◆ The task ◆
With the pictures left out, restate exactly the part below that opens with the line containing "ATOM 233 O O" and closes with the line containing "6 1.00 94.25 32 PHE A N 1".

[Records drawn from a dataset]
>>>

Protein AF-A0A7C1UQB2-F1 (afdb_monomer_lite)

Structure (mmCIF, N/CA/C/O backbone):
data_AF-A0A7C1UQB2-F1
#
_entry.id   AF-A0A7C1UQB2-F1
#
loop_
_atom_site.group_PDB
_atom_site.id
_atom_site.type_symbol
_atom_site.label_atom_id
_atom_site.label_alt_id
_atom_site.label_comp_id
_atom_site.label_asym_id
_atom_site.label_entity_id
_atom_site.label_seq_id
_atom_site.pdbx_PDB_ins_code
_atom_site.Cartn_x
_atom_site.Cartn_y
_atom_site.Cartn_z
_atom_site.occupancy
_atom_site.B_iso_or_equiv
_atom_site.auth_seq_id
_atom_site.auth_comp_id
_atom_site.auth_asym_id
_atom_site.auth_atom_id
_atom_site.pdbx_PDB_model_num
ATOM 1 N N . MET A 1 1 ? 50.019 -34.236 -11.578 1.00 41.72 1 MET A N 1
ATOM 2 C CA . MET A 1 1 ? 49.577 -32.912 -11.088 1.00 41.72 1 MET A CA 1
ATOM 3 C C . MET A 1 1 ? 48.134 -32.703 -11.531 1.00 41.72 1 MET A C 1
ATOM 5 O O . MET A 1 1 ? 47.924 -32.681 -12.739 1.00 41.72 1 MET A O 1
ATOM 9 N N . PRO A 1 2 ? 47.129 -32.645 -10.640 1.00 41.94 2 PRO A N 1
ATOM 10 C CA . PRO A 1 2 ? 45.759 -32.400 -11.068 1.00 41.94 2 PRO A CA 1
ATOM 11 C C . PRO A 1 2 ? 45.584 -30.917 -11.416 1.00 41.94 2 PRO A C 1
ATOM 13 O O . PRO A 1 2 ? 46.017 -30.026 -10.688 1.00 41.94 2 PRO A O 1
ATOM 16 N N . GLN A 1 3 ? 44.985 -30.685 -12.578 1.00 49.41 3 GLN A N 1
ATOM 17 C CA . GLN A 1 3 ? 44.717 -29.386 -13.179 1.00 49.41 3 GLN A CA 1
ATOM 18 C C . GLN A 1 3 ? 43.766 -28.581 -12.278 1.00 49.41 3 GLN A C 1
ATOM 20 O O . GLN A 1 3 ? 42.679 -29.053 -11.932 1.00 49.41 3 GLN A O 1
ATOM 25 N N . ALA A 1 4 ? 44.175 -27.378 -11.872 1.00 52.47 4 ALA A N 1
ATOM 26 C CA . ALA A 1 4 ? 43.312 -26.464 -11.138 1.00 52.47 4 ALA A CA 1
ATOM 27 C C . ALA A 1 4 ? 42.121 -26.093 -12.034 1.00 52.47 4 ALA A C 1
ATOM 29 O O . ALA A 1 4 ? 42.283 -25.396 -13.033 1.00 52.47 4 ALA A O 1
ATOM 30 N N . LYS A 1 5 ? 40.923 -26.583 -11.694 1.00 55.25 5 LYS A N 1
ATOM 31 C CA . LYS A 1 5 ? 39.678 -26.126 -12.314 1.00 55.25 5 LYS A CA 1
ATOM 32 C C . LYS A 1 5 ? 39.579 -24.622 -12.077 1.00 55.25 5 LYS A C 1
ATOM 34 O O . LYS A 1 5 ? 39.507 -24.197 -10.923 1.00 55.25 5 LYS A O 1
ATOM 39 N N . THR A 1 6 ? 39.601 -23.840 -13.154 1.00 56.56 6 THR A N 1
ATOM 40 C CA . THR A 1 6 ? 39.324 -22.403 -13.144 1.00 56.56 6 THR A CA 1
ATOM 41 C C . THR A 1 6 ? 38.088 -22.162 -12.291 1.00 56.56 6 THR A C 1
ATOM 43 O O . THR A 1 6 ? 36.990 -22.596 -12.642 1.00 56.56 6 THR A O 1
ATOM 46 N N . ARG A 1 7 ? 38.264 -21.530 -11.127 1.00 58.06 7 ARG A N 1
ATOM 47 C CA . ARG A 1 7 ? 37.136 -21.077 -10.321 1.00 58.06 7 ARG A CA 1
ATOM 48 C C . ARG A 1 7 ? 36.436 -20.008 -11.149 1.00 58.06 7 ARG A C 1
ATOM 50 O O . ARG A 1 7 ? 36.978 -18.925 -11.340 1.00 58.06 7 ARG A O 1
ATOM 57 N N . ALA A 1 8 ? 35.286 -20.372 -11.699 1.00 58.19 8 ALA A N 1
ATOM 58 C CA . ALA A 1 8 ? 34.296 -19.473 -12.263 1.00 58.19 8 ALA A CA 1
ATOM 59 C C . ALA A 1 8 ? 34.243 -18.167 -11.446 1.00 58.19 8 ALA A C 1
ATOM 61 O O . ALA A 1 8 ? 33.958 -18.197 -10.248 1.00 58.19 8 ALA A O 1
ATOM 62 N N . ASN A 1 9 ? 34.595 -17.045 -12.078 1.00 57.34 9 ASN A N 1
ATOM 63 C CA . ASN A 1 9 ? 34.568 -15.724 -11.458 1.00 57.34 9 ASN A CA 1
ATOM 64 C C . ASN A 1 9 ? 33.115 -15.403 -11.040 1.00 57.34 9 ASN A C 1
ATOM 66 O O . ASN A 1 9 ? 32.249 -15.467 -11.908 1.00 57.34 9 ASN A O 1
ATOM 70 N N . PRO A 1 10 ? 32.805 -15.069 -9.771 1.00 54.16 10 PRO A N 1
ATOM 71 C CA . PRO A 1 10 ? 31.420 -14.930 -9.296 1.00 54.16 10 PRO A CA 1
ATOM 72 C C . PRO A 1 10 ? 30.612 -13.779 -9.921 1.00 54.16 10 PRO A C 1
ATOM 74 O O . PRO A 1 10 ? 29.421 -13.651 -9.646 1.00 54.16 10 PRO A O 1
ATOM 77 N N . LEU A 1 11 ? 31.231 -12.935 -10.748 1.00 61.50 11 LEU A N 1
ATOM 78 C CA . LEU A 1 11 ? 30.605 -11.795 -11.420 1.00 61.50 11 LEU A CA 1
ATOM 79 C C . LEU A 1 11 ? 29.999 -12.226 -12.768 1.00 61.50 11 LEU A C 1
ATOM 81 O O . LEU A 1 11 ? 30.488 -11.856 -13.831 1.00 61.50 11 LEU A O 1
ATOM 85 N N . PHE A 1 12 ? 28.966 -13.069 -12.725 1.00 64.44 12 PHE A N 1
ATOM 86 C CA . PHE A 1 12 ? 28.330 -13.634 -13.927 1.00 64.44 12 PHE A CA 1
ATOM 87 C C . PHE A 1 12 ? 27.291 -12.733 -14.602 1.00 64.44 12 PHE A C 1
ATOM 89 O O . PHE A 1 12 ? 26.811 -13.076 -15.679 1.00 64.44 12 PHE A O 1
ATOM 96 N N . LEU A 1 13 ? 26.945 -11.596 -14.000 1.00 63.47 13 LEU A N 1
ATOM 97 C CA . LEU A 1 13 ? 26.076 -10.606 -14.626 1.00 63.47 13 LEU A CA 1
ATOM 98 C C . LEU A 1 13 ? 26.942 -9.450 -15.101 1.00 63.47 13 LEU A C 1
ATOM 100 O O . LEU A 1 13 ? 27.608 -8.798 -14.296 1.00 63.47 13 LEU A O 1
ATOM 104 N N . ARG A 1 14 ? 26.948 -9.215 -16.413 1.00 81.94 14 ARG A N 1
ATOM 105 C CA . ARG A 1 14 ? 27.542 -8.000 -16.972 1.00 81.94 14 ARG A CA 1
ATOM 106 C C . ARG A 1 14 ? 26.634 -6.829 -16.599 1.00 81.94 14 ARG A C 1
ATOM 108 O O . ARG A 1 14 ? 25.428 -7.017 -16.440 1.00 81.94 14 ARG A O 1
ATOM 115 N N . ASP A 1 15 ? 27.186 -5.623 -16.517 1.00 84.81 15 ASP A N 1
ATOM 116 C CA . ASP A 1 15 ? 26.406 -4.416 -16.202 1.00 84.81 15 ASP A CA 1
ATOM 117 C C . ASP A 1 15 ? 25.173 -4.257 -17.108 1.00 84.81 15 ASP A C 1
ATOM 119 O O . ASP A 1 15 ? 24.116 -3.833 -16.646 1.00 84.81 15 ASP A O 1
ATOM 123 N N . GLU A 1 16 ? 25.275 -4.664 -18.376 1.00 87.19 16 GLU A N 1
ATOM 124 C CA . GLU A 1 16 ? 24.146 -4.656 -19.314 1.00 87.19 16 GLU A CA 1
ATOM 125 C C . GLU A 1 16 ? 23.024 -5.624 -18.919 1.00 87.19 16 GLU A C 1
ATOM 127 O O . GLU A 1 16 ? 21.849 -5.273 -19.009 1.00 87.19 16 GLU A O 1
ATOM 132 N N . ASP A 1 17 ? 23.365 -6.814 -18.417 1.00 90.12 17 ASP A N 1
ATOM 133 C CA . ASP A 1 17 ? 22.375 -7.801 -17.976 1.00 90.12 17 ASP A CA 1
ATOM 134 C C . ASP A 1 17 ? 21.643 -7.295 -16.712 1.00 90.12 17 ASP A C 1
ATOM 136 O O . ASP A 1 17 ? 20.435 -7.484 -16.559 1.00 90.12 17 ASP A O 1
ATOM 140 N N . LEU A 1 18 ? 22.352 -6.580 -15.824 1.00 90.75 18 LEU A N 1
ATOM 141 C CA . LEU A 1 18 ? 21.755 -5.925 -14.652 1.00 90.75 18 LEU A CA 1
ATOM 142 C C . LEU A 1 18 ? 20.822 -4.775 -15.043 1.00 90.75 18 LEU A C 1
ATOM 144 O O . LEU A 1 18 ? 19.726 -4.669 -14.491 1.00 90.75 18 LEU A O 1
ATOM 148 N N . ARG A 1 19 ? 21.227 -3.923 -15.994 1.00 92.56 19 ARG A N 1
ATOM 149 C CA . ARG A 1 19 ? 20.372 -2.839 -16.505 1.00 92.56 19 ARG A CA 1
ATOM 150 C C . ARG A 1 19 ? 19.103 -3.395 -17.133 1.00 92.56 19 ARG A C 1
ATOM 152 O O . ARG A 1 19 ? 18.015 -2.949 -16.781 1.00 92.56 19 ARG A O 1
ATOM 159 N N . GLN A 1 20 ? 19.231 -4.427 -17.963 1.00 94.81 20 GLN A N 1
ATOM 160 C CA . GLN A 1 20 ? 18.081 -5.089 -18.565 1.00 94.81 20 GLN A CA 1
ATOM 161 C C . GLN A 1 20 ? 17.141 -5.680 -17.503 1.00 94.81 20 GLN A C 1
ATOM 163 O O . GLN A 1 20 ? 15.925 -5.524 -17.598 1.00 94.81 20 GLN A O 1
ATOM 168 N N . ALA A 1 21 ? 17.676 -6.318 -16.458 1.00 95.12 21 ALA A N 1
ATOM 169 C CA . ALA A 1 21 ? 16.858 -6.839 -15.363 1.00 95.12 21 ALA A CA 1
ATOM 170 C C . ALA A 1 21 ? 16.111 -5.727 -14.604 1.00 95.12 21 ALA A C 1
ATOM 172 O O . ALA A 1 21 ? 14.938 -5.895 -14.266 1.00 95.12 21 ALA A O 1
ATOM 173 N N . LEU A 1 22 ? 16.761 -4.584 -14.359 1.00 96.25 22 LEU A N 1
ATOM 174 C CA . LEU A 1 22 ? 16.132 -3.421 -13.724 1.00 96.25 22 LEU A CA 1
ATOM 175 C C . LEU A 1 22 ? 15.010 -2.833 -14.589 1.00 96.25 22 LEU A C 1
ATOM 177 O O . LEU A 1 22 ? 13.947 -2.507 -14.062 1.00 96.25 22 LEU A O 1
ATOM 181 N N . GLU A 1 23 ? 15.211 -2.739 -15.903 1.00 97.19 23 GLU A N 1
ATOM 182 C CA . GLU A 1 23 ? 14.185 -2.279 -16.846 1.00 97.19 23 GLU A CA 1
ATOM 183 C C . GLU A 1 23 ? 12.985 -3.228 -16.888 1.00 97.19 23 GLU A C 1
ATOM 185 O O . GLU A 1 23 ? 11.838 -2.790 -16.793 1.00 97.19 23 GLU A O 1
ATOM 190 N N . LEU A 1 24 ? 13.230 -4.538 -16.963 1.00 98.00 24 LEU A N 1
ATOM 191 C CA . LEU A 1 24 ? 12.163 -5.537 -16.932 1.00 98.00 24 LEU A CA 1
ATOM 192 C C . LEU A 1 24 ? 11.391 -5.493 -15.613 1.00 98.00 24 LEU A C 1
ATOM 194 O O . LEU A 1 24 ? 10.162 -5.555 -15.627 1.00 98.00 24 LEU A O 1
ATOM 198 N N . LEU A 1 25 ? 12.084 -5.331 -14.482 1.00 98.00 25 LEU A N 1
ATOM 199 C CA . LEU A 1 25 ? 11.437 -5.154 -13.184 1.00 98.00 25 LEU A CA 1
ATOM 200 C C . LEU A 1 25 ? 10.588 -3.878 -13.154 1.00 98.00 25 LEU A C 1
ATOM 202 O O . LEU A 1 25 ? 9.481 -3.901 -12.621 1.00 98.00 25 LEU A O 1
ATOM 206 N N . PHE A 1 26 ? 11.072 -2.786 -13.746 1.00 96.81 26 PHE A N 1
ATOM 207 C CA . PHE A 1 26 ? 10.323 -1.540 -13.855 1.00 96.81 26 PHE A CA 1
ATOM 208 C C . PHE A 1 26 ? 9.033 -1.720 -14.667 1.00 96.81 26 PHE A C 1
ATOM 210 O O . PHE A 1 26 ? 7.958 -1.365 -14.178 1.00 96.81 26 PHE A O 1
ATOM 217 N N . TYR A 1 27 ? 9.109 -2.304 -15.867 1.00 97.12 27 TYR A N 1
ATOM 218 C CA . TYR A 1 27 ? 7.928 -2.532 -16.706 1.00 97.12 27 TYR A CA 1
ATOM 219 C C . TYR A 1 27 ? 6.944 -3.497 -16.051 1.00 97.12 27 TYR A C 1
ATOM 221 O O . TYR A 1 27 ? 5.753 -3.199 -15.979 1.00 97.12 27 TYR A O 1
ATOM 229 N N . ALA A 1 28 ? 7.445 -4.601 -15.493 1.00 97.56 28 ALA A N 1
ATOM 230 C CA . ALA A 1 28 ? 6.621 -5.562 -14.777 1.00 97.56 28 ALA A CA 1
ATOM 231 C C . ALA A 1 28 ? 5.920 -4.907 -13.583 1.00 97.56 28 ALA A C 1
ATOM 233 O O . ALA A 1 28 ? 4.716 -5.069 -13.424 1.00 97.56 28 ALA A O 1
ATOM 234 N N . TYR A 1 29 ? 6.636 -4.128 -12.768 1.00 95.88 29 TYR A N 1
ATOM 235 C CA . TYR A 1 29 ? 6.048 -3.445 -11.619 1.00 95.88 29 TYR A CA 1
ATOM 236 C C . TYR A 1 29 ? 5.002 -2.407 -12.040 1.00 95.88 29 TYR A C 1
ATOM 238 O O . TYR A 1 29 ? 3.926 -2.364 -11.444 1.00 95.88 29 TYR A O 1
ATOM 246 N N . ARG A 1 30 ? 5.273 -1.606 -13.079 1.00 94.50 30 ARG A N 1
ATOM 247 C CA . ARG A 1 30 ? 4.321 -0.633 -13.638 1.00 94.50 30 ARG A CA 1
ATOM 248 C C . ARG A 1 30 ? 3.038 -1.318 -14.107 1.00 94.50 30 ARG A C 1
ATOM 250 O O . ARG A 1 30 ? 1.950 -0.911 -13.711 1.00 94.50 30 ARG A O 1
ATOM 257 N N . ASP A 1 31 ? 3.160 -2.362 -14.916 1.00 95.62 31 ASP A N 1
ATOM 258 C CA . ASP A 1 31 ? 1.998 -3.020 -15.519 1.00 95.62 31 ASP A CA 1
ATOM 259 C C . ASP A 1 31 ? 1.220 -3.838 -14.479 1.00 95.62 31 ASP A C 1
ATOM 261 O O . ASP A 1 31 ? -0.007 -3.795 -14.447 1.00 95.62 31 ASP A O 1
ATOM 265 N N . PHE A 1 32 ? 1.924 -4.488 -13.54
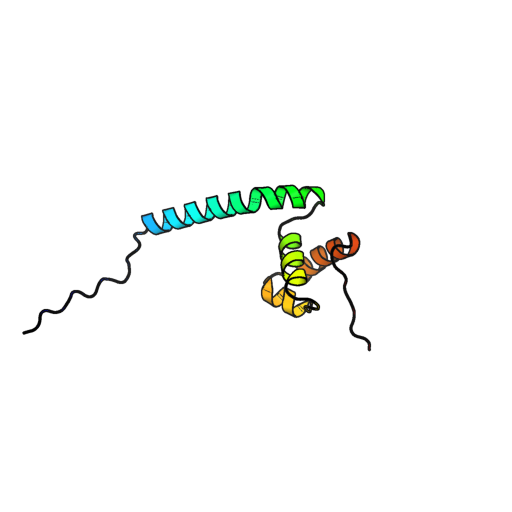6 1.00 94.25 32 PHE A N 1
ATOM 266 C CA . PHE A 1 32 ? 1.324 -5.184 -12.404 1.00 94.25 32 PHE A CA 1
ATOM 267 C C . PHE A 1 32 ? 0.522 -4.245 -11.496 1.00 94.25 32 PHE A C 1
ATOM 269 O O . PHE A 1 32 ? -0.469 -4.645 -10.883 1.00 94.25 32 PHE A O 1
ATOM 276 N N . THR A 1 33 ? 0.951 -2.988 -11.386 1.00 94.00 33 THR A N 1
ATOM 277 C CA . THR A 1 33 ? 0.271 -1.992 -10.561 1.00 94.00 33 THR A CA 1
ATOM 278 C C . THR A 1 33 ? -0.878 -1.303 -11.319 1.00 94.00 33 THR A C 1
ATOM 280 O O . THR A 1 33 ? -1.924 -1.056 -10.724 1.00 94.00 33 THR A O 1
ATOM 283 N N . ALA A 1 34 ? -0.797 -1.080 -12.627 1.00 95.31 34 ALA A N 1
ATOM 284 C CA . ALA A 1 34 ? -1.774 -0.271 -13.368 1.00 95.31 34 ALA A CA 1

<<<

◆ Response to this task ◆
ATOM 233 O O . ALA A 1 28 ? 4.716 -5.069 -13.424 1.00 97.56 28 ALA A O 1
ATOM 234 N N . TYR A 1 29 ? 6.636 -4.128 -12.768 1.00 95.88 29 TYR A N 1
ATOM 235 C CA . TYR A 1 29 ? 6.048 -3.445 -11.619 1.00 95.88 29 TYR A CA 1
ATOM 236 C C . TYR A 1 29 ? 5.002 -2.407 -12.040 1.00 95.88 29 TYR A C 1
ATOM 238 O O . TYR A 1 29 ? 3.926 -2.364 -11.444 1.00 95.88 29 TYR A O 1
ATOM 246 N N . ARG A 1 30 ? 5.273 -1.606 -13.079 1.00 94.50 30 ARG A N 1
ATOM 247 C CA . ARG A 1 30 ? 4.321 -0.633 -13.638 1.00 94.50 30 ARG A CA 1
ATOM 248 C C . ARG A 1 30 ? 3.038 -1.318 -14.107 1.00 94.50 30 ARG A C 1
ATOM 250 O O . ARG A 1 30 ? 1.950 -0.911 -13.711 1.00 94.50 30 ARG A O 1
ATOM 257 N N . ASP A 1 31 ? 3.160 -2.362 -14.916 1.00 95.62 31 ASP A N 1
ATOM 258 C CA . ASP A 1 31 ? 1.998 -3.020 -15.519 1.00 95.62 31 ASP A CA 1
ATOM 259 C C . ASP A 1 31 ? 1.220 -3.838 -14.479 1.00 95.62 31 ASP A C 1
ATOM 261 O O . ASP A 1 31 ? -0.007 -3.795 -14.447 1.00 95.62 31 ASP A O 1
ATOM 265 N N . PHE A 1 32 ? 1.924 -4.488 -13.54
6 1.00 94.25 32 PHE A N 1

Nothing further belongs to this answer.